Models of Polarized Lyman-alpha Emission from Reionization
Lyman alpha emission is one tool we have to learn the epoch of reionization (occurring at z ~ 8). This project aims to make a model of polarized Lyman alpha emission from a single plane-parallel model of an ionization front. This includes generating, propagating, and scattering Lyman alpha photon processes, and will predict the final status, especially the intensity and polarization of Lyman alpha radiation. Looking forward, we want to extend this to a cosmological simulated ionization front. Mentored by Professor Christopher Hirata.
Simulating Spectra of Exoplanetary Atmospheres: Calculating Transmission Energies and Opacities
Development is underway for an exoplanetary atmosphere simulator, Geant4-EXOP. This is based on the multi- purpose Monte Carlo program package Geant4, which enables modeling transmission of radiation and particles through matter. Geant4-EXOP will provide a toolkit to model the transmission of host-star radiation through atmospheric layers, such as the ionosphere, to provide insights into atmospheric composition when compared with observational data. Precise measurements of atomic transmission energies, probabilities, and opacities are obtained through Superstructure for accurate atmospheric modeling. Calculations for numerous atoms and ions will be executed, and sample results for phosphorus ions are compared with experimental values to calibrate and validate Superstructure results. Mentored by Professor Anil Pradhan, Professor Sultana Nahar, and Dr. Bilal Shafique.
Measuring Elemental Abundances in Metal-Poor Stars
In the search for exoplanets, knowing what types of stars can even support planet formation is an important part of deciding which stars should be given target priority. One of the properties that has been shown to correlate with planet formation is stellar metallicity. In order to help extend the correlation further to the lower limits of stellar metallicity, we used spectral data taken from the Large Binocular Telescope (LBT) to determine elemental abundances, effective temperatures, and surface gravities of several low-metallicity galactic halo stars. Mentored by Professor Ji Wang and Professor Jennifer Johnson.
Modeling Metal-Silicate Differentiation to Predict Super-Earth Core Composition
During the accretion process of terrestrial planet formation, core and mantle compositions are primarily determined by metal-silicate differentiation. Compared to Earth, Super-Earths have greater core pressures. Furthermore, as compositions vary, planets form from materials with variable amounts of critical components, including Mg, Si, Fe, and O. Here, metal (Fe)-silicate (MgSiO3) partitioning is modeled with two-phase, molecular dynamics simulations using density functional theory (DFT), at pressures between 70 and 80 GPa and temperatures of 4,000K and 5,000K. Using speciation analysis tools, the partitioning of Fe and Si is found. The results, crucial to interpreting planetary structure, indicate that the residual iron in the mantle and silicon in the iron core are affected by temperature variations.

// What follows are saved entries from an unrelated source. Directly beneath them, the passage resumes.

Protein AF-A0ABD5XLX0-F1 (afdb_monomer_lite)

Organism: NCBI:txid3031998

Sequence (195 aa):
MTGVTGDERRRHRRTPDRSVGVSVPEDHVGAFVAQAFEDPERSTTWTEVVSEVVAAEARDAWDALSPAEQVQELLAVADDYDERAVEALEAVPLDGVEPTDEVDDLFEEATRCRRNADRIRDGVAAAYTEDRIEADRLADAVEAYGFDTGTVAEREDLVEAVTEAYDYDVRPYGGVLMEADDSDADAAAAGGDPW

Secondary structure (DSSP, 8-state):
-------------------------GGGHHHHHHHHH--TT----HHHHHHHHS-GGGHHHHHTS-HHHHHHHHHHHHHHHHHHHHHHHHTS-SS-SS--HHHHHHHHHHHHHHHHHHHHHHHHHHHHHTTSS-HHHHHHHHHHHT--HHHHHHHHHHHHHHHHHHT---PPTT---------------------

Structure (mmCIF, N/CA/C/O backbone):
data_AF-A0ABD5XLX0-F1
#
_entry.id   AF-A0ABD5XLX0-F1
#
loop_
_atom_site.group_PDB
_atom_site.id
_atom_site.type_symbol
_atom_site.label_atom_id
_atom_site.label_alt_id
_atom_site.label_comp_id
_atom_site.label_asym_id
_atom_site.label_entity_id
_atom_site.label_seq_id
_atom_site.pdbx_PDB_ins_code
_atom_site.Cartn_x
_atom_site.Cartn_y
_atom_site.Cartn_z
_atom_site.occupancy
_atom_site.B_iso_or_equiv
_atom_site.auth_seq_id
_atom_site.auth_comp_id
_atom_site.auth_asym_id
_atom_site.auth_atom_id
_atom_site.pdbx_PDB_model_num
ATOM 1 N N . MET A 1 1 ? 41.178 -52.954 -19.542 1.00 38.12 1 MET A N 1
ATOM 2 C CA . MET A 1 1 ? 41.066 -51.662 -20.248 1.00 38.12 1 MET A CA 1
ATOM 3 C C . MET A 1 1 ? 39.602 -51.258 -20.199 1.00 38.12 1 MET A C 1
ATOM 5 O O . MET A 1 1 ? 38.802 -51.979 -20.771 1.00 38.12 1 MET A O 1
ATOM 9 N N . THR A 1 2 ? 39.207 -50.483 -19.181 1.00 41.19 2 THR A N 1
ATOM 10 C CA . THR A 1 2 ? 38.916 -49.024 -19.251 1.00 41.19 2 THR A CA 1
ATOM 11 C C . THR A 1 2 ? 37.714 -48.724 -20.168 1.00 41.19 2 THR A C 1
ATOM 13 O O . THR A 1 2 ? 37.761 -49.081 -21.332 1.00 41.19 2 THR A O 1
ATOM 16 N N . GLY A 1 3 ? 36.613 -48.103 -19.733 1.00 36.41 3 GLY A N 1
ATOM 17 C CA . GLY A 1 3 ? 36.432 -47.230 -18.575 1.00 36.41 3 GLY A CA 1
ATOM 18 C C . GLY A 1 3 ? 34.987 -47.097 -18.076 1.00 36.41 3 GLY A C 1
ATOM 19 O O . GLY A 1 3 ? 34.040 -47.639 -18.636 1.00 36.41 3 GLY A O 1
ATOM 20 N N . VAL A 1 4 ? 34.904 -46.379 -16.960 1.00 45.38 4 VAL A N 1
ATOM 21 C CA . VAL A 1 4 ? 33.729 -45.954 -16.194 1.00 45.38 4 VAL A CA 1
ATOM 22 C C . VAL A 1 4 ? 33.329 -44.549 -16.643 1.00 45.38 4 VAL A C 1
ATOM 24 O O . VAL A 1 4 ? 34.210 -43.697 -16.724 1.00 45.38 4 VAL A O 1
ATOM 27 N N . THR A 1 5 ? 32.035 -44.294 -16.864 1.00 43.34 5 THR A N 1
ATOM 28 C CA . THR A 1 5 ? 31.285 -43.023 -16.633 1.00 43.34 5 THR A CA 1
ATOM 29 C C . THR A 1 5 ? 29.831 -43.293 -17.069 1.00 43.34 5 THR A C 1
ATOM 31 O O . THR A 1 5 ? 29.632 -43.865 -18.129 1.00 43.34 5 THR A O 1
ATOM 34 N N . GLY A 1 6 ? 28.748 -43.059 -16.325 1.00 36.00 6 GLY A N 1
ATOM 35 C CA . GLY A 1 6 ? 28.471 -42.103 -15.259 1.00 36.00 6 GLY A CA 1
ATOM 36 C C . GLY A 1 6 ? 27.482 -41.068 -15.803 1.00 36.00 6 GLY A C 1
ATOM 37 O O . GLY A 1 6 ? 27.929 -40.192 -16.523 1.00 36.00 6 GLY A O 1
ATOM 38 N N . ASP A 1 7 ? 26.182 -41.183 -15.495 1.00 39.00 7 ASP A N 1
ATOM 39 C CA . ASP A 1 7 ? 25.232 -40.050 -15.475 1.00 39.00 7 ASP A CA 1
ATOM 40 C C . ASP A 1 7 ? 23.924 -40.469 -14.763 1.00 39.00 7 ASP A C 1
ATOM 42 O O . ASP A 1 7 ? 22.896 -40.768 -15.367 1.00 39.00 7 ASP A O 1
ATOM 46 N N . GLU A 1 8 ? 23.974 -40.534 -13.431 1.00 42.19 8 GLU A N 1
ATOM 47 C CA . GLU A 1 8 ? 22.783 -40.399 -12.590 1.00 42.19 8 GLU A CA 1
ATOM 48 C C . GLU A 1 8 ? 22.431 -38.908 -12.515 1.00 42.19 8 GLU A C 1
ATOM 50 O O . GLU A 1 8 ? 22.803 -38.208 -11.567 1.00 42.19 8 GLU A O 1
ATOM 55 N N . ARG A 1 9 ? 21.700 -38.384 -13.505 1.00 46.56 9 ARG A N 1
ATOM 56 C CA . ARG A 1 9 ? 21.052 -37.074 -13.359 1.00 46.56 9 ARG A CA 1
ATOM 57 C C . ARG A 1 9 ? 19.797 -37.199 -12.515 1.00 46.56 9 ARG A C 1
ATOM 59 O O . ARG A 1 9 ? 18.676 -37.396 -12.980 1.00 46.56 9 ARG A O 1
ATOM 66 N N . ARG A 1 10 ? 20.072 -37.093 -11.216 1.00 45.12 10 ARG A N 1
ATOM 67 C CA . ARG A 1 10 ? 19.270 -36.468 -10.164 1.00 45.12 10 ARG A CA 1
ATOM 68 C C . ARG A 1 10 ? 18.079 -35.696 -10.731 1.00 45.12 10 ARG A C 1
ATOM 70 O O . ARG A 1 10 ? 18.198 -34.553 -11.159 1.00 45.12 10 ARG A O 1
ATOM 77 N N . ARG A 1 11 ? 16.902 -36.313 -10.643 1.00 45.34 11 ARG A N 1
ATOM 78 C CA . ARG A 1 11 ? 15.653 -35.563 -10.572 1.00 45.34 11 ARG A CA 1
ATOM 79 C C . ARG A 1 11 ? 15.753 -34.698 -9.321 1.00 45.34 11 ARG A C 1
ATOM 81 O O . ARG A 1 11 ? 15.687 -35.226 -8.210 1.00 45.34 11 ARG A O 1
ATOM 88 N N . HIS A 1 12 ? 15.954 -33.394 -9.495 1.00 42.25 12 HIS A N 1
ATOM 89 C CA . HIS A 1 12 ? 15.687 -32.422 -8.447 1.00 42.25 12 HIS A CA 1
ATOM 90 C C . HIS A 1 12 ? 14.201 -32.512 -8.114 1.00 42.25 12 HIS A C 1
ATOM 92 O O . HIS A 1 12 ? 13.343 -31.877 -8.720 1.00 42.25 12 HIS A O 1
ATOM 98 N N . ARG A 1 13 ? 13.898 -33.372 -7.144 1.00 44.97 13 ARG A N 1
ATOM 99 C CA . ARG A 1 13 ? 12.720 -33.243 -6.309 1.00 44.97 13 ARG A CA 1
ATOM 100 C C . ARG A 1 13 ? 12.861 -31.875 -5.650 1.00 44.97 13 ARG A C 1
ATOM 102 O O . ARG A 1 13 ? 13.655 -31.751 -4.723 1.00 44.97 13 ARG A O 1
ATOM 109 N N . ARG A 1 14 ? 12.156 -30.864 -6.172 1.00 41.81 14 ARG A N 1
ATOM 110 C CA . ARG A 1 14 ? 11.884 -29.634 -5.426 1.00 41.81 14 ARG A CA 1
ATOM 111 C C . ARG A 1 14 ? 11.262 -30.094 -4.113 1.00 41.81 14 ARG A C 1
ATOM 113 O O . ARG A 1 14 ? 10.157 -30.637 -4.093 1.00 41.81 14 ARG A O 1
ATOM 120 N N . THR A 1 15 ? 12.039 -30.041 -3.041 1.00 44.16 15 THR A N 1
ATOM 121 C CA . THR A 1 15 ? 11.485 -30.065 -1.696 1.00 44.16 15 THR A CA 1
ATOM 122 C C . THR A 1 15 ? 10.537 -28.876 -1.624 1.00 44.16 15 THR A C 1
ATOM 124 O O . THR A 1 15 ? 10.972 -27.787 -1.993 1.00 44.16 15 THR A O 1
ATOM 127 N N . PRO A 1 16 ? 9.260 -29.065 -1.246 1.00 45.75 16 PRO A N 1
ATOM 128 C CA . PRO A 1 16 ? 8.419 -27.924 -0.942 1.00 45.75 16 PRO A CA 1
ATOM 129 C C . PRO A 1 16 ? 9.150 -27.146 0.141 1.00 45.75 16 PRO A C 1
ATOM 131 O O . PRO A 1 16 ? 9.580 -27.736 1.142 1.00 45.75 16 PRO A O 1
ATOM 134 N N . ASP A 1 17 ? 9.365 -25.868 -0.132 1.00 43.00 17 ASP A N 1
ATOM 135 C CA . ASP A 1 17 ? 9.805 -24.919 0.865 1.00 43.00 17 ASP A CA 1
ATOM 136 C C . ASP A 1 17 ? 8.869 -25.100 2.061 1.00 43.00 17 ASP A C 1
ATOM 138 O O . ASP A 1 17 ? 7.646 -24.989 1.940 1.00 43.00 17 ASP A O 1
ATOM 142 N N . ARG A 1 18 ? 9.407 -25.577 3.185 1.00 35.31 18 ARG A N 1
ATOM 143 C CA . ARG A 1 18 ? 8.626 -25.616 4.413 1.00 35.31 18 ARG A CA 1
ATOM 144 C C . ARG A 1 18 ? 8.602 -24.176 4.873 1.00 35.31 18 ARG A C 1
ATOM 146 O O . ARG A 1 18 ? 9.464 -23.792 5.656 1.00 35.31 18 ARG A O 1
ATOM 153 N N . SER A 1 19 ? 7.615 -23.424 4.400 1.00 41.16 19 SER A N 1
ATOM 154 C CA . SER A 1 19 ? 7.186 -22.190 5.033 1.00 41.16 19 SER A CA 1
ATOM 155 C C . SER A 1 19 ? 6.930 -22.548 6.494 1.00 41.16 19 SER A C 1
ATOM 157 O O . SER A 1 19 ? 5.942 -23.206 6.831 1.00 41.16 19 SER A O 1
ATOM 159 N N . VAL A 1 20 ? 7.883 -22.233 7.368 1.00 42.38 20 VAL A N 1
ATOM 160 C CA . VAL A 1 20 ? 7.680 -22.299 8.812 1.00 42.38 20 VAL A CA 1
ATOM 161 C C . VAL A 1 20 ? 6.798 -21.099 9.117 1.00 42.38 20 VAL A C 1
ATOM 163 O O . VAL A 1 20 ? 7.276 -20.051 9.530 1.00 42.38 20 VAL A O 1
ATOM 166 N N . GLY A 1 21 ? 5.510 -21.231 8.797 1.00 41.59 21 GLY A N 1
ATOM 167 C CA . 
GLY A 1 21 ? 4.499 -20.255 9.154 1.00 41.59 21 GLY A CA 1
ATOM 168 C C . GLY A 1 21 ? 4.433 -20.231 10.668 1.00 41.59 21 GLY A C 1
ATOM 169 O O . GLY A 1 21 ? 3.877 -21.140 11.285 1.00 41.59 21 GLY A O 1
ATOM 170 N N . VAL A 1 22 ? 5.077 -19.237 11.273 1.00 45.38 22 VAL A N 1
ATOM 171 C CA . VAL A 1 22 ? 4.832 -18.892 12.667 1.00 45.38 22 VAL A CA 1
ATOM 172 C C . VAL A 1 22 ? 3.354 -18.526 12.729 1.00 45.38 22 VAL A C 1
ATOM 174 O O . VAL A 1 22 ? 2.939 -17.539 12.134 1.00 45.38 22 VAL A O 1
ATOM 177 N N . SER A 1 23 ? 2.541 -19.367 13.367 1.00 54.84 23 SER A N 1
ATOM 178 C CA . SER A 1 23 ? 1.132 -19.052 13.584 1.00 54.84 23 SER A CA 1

Mentored by Professor Wendy Panero.
Searching for the Next Tatooine: Identifying Circumbinary Planets with TESS
Identifying circumbinary exoplanets – planets orbiting binary star systems – comes with added layers of complexity that single-host exoplanets lack. Binary eclipsing, orbital inclinations of both the binary and the planet, and background from nearby stars all present challenges when trying to locate a circumbinary planet. We are creating a program that will download and clean TESS light curves and then automatically detect any transiting planets. The program automatically cross-references known binary system data from surveys such as GAIA, ASAS-SN and EBLM to remove eclipses and aid in planet detection. Mentored by Dr. David Martin.